■ EXERCISE DESCRIPTION: Begin at the line below that has "ATOM 32 C CA". Stop after the line that has "ATOM 51 O O", repeating each line exactly and leaving out the pictures.

%%

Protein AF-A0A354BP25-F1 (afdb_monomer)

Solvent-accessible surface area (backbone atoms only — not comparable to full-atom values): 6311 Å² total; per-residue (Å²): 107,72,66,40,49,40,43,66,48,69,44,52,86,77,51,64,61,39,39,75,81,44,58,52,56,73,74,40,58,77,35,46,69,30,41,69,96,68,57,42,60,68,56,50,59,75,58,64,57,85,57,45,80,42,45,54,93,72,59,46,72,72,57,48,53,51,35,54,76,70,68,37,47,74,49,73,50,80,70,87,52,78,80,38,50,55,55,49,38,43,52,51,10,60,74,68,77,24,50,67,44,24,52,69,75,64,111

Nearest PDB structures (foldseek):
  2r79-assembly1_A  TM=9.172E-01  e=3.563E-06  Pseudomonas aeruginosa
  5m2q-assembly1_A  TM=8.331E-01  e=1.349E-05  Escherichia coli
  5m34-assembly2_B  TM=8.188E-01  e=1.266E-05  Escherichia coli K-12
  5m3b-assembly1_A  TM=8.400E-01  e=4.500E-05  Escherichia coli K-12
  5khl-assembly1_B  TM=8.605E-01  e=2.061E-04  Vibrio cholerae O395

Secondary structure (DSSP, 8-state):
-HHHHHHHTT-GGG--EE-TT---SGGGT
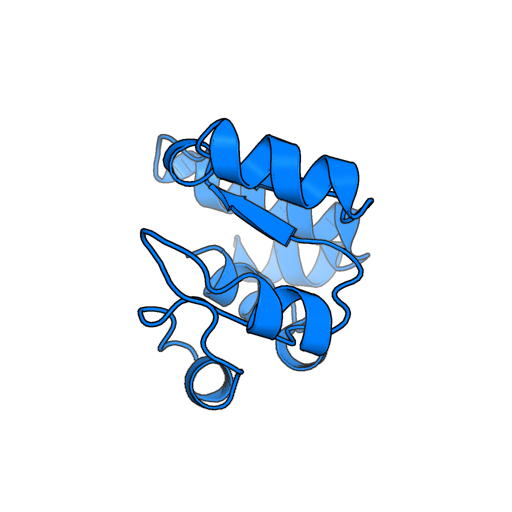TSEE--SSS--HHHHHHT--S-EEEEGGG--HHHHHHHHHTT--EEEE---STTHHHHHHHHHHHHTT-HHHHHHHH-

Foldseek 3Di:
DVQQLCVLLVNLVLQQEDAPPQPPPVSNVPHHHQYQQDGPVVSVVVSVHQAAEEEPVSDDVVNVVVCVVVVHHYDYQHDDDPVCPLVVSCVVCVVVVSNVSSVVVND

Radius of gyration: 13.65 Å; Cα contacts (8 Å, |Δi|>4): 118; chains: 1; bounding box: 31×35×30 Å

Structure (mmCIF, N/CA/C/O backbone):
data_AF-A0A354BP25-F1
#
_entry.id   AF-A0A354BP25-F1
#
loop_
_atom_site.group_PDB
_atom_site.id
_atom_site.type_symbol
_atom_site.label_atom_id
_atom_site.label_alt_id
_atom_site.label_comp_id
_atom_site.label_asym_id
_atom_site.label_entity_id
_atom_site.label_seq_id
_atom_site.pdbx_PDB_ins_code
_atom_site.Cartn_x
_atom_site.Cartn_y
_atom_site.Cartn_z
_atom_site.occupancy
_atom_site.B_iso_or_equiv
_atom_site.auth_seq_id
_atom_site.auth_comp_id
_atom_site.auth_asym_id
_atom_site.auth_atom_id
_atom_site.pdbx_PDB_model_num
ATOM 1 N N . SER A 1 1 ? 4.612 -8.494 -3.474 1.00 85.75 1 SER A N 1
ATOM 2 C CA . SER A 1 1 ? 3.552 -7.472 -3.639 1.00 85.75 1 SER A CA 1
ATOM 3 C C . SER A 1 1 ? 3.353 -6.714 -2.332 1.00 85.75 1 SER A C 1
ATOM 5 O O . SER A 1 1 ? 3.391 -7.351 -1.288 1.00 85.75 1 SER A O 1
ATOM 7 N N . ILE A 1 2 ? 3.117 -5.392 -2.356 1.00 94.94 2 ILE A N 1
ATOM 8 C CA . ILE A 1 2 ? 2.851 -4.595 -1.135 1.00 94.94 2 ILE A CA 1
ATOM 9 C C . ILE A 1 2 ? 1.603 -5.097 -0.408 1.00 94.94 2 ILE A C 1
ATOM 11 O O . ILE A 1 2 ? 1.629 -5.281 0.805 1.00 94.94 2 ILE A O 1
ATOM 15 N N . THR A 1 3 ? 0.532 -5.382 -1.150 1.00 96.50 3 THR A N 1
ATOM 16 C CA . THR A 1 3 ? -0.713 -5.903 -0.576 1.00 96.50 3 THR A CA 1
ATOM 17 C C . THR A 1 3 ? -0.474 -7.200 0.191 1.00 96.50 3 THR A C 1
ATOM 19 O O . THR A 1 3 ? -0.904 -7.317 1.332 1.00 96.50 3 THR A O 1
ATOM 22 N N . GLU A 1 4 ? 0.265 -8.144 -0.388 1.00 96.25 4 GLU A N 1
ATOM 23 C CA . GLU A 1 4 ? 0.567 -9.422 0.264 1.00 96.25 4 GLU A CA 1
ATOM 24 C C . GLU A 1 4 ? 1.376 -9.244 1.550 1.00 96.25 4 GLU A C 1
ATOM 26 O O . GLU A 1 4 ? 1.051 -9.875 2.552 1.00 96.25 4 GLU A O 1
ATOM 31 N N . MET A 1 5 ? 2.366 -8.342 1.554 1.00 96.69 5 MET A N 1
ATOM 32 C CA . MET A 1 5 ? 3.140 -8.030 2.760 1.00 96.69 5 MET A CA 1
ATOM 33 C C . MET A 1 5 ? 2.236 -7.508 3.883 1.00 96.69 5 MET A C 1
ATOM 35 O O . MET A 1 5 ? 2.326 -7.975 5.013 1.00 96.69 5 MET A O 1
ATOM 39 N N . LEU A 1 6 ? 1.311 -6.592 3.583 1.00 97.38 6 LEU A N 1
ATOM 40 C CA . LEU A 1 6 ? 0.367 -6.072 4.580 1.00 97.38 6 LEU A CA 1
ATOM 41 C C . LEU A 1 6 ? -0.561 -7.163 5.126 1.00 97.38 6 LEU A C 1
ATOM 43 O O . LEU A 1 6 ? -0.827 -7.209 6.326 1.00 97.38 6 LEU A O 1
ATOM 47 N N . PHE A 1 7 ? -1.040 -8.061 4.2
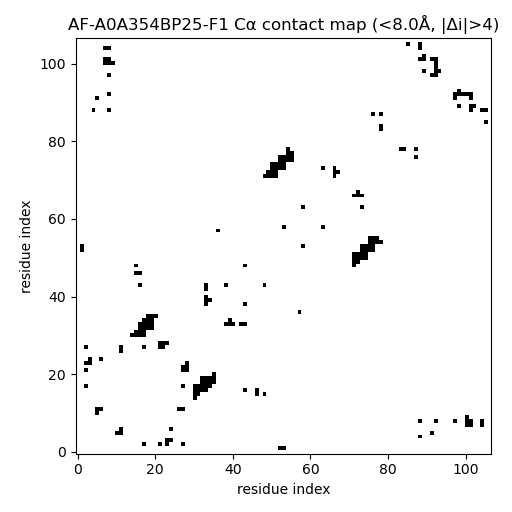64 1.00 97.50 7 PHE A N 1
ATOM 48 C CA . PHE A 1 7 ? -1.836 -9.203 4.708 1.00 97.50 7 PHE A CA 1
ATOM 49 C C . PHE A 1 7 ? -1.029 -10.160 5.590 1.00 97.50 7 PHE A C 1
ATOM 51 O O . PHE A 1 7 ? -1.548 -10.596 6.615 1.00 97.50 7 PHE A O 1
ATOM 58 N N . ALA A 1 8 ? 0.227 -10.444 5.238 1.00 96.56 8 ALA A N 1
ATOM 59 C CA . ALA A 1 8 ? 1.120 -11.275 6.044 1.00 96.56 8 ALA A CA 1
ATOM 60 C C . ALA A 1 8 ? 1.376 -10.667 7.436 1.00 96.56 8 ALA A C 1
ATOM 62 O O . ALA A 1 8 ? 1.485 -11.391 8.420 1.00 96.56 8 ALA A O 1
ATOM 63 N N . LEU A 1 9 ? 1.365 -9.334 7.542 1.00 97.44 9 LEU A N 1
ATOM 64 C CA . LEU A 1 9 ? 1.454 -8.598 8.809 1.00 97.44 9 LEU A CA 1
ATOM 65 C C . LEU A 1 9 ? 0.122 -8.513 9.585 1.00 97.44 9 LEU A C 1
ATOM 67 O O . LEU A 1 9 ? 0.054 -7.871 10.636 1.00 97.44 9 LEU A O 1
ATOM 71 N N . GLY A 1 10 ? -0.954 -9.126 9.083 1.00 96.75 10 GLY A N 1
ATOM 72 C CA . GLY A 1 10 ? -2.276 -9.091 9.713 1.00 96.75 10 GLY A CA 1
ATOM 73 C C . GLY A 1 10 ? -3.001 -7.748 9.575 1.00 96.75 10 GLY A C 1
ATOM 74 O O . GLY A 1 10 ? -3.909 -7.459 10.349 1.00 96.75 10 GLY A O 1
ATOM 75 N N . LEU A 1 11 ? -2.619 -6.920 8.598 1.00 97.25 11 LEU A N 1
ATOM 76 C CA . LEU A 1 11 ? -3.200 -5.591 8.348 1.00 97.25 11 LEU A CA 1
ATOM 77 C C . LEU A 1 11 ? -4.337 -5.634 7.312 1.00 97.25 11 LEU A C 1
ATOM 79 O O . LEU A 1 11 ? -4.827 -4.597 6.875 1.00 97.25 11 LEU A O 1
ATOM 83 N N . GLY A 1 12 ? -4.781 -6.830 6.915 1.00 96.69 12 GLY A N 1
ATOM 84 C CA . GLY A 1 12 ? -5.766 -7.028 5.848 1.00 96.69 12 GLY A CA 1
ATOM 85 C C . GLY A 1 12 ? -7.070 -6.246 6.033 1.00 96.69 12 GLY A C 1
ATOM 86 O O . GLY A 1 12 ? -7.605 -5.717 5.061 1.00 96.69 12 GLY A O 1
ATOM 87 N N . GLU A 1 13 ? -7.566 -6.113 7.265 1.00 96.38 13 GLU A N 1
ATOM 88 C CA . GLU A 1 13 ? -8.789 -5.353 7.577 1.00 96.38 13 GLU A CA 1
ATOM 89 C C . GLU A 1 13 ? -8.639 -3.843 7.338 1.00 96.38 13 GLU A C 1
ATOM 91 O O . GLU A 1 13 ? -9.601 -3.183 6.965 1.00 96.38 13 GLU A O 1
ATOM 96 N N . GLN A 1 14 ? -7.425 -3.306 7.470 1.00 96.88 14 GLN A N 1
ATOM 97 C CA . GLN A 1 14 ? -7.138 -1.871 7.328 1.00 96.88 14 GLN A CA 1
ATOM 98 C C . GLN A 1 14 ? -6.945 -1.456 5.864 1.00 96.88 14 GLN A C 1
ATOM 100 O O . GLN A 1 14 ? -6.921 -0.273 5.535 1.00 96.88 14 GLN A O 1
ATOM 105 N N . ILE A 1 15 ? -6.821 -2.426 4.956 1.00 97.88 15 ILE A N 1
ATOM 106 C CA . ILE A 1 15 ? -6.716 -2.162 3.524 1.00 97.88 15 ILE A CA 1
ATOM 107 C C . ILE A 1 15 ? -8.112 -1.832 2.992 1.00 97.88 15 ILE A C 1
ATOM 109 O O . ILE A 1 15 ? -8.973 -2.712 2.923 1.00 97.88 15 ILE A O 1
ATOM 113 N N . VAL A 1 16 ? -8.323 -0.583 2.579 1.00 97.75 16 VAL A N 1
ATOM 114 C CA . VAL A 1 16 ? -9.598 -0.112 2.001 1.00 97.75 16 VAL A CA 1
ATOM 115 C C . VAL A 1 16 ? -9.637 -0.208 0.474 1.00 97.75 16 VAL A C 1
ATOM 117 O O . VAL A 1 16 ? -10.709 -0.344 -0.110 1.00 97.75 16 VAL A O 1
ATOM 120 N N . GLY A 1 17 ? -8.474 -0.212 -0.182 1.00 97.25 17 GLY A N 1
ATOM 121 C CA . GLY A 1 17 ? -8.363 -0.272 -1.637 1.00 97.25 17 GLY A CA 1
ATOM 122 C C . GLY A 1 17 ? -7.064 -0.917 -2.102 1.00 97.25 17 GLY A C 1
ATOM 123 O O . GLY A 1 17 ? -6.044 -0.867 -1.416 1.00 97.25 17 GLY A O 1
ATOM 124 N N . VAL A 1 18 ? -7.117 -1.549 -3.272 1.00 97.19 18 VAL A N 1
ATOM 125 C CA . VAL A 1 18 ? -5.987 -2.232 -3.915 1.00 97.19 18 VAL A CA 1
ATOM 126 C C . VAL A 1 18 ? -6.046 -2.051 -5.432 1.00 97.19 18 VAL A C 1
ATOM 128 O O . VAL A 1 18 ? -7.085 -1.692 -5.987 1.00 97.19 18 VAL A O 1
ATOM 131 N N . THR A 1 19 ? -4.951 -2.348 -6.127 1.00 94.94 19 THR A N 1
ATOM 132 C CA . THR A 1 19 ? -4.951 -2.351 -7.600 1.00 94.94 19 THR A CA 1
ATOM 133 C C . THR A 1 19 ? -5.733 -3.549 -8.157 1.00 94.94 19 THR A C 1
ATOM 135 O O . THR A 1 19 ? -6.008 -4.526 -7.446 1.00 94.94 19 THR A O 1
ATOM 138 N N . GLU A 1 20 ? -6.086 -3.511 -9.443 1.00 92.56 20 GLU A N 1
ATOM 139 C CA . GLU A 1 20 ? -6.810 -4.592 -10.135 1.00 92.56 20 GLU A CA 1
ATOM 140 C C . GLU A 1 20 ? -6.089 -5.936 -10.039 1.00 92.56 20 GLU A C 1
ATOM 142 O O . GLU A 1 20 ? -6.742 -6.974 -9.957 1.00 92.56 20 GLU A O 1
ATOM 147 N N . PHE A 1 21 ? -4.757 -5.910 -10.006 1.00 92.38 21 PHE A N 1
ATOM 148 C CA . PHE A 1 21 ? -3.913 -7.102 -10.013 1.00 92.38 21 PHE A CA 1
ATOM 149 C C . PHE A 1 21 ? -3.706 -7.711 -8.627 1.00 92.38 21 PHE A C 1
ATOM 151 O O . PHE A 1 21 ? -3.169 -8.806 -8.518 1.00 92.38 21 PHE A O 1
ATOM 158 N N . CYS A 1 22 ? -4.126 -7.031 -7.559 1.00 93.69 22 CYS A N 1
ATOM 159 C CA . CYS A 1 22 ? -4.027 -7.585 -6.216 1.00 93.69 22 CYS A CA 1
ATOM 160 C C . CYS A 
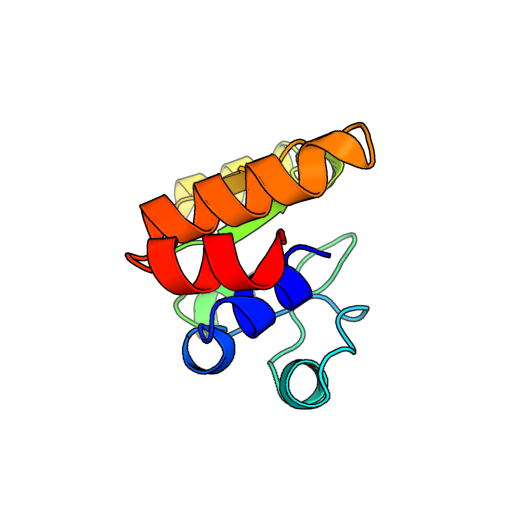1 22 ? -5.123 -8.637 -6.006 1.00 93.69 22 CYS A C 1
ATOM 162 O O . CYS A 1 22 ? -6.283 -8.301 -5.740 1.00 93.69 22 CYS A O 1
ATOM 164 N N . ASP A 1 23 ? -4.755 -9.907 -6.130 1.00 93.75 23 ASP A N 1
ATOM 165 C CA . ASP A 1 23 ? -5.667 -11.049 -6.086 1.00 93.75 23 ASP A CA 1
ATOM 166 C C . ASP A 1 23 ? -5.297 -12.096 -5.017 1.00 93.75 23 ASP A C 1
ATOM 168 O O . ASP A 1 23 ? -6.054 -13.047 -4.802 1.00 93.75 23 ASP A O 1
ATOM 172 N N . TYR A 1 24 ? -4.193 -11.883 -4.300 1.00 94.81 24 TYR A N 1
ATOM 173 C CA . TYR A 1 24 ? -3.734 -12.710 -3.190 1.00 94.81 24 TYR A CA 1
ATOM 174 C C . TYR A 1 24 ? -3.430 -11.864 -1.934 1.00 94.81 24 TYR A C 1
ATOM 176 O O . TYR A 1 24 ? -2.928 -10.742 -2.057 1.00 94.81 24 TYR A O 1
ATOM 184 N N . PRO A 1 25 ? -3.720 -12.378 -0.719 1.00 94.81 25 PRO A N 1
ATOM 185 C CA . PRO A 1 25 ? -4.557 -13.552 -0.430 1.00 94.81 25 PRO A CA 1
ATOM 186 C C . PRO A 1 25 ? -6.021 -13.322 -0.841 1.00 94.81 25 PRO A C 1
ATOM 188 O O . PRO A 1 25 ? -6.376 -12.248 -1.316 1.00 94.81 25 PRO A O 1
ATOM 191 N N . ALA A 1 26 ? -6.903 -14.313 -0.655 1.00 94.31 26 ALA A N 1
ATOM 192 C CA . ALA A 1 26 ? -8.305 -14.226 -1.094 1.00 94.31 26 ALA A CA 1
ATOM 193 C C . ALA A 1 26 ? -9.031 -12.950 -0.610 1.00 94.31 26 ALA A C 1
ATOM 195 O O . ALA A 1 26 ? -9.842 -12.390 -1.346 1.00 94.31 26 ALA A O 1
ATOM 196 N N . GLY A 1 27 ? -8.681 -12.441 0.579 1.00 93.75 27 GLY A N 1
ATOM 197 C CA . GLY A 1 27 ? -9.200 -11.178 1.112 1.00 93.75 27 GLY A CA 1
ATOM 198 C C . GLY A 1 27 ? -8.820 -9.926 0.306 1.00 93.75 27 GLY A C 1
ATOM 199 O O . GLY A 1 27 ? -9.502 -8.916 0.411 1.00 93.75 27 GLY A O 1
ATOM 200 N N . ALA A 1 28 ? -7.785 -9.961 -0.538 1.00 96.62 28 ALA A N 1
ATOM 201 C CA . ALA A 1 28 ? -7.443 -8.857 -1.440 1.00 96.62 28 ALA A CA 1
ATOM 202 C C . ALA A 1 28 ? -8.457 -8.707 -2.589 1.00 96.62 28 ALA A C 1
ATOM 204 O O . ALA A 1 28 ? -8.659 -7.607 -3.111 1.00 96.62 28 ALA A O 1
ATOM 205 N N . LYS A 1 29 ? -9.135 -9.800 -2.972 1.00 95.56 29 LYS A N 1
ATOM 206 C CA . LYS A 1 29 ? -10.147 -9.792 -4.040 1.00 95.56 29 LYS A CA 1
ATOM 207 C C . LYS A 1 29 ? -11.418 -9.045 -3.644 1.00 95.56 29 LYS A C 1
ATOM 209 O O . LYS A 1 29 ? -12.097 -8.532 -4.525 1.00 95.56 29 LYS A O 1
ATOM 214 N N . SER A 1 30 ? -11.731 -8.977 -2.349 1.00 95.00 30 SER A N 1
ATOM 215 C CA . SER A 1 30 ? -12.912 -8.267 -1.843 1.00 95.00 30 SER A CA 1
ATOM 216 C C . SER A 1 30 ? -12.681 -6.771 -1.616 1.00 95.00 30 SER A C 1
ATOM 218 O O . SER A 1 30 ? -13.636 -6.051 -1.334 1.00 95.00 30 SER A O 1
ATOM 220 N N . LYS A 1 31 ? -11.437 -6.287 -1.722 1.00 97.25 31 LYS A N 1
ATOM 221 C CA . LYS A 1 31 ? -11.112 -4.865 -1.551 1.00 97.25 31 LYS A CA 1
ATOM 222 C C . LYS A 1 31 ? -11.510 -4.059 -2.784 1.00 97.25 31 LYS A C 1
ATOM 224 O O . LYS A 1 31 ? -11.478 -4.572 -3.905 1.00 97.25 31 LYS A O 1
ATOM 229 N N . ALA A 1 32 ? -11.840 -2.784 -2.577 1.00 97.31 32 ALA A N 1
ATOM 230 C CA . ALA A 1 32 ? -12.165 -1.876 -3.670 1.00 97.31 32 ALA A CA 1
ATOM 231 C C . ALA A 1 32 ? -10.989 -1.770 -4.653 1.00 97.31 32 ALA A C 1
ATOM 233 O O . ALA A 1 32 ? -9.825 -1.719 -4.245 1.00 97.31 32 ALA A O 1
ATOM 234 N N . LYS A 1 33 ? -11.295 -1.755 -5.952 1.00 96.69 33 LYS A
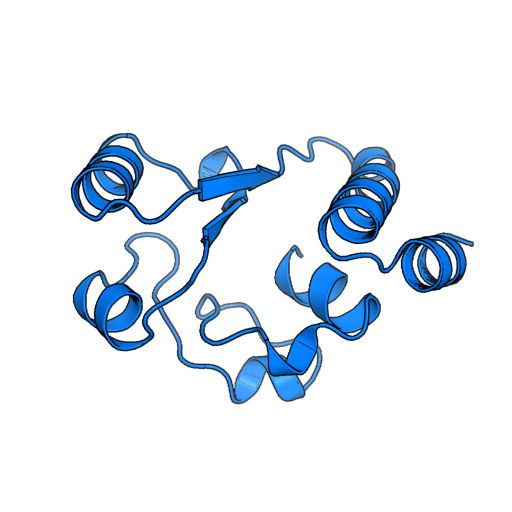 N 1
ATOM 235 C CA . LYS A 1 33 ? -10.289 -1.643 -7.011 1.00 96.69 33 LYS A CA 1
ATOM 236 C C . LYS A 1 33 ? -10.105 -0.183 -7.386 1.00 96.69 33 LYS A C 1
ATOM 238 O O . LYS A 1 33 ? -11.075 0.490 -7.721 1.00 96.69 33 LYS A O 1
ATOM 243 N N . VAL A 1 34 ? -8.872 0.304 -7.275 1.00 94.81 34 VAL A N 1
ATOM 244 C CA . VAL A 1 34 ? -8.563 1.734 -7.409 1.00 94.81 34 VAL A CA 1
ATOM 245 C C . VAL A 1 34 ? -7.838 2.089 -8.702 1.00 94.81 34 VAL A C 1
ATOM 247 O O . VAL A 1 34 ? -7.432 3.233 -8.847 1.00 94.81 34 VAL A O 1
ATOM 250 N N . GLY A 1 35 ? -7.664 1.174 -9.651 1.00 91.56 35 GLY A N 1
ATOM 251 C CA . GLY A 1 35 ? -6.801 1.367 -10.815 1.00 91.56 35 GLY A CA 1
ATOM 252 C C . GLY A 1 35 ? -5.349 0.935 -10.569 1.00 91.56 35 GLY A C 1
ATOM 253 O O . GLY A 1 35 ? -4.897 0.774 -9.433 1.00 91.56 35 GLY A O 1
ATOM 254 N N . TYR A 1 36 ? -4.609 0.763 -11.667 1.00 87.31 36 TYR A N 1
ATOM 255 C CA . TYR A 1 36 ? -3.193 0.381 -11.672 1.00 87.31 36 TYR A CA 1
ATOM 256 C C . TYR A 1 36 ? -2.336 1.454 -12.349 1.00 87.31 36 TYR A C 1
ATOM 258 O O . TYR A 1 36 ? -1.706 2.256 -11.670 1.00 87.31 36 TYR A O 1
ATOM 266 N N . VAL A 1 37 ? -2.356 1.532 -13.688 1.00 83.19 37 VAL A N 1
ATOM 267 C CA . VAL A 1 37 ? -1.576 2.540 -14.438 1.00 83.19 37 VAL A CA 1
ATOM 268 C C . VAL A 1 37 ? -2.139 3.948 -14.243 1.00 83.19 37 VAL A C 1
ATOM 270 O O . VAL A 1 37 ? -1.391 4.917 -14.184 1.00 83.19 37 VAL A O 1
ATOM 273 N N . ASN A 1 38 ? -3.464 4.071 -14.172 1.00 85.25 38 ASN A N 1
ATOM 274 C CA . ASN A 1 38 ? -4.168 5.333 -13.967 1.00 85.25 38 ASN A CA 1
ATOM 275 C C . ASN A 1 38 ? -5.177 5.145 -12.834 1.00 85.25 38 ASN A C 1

%%

■ ANSWER TO THIS EXERCISE:
ATOM 32 C CA . MET A 1 5 ? 3.140 -8.030 2.760 1.00 96.69 5 MET A CA 1
ATOM 33 C C . MET A 1 5 ? 2.236 -7.508 3.883 1.00 96.69 5 MET A C 1
ATOM 35 O O . MET A 1 5 ? 2.326 -7.975 5.013 1.00 96.69 5 MET A O 1
ATOM 39 N N . LEU A 1 6 ? 1.311 -6.592 3.583 1.00 97.38 6 LEU A N 1
ATOM 40 C CA . LEU A 1 6 ? 0.367 -6.072 4.580 1.00 97.38 6 LEU A CA 1
ATOM 41 C C . LEU A 1 6 ? -0.561 -7.163 5.126 1.00 97.38 6 LEU A C 1
ATOM 43 O O . LEU A 1 6 ? -0.827 -7.209 6.326 1.00 97.38 6 LEU A O 1
ATOM 47 N N . PHE A 1 7 ? -1.040 -8.061 4.2
64 1.00 97.50 7 PHE A N 1
ATOM 48 C CA . PHE A 1 7 ? -1.836 -9.203 4.708 1.00 97.50 7 PHE A CA 1
ATOM 49 C C . PHE A 1 7 ? -1.029 -10.160 5.590 1.00 97.50 7 PHE A C 1
ATOM 51 O O . PHE A 1 7 ? -1.548 -10.596 6.615 1.00 97.50 7 PHE A O 1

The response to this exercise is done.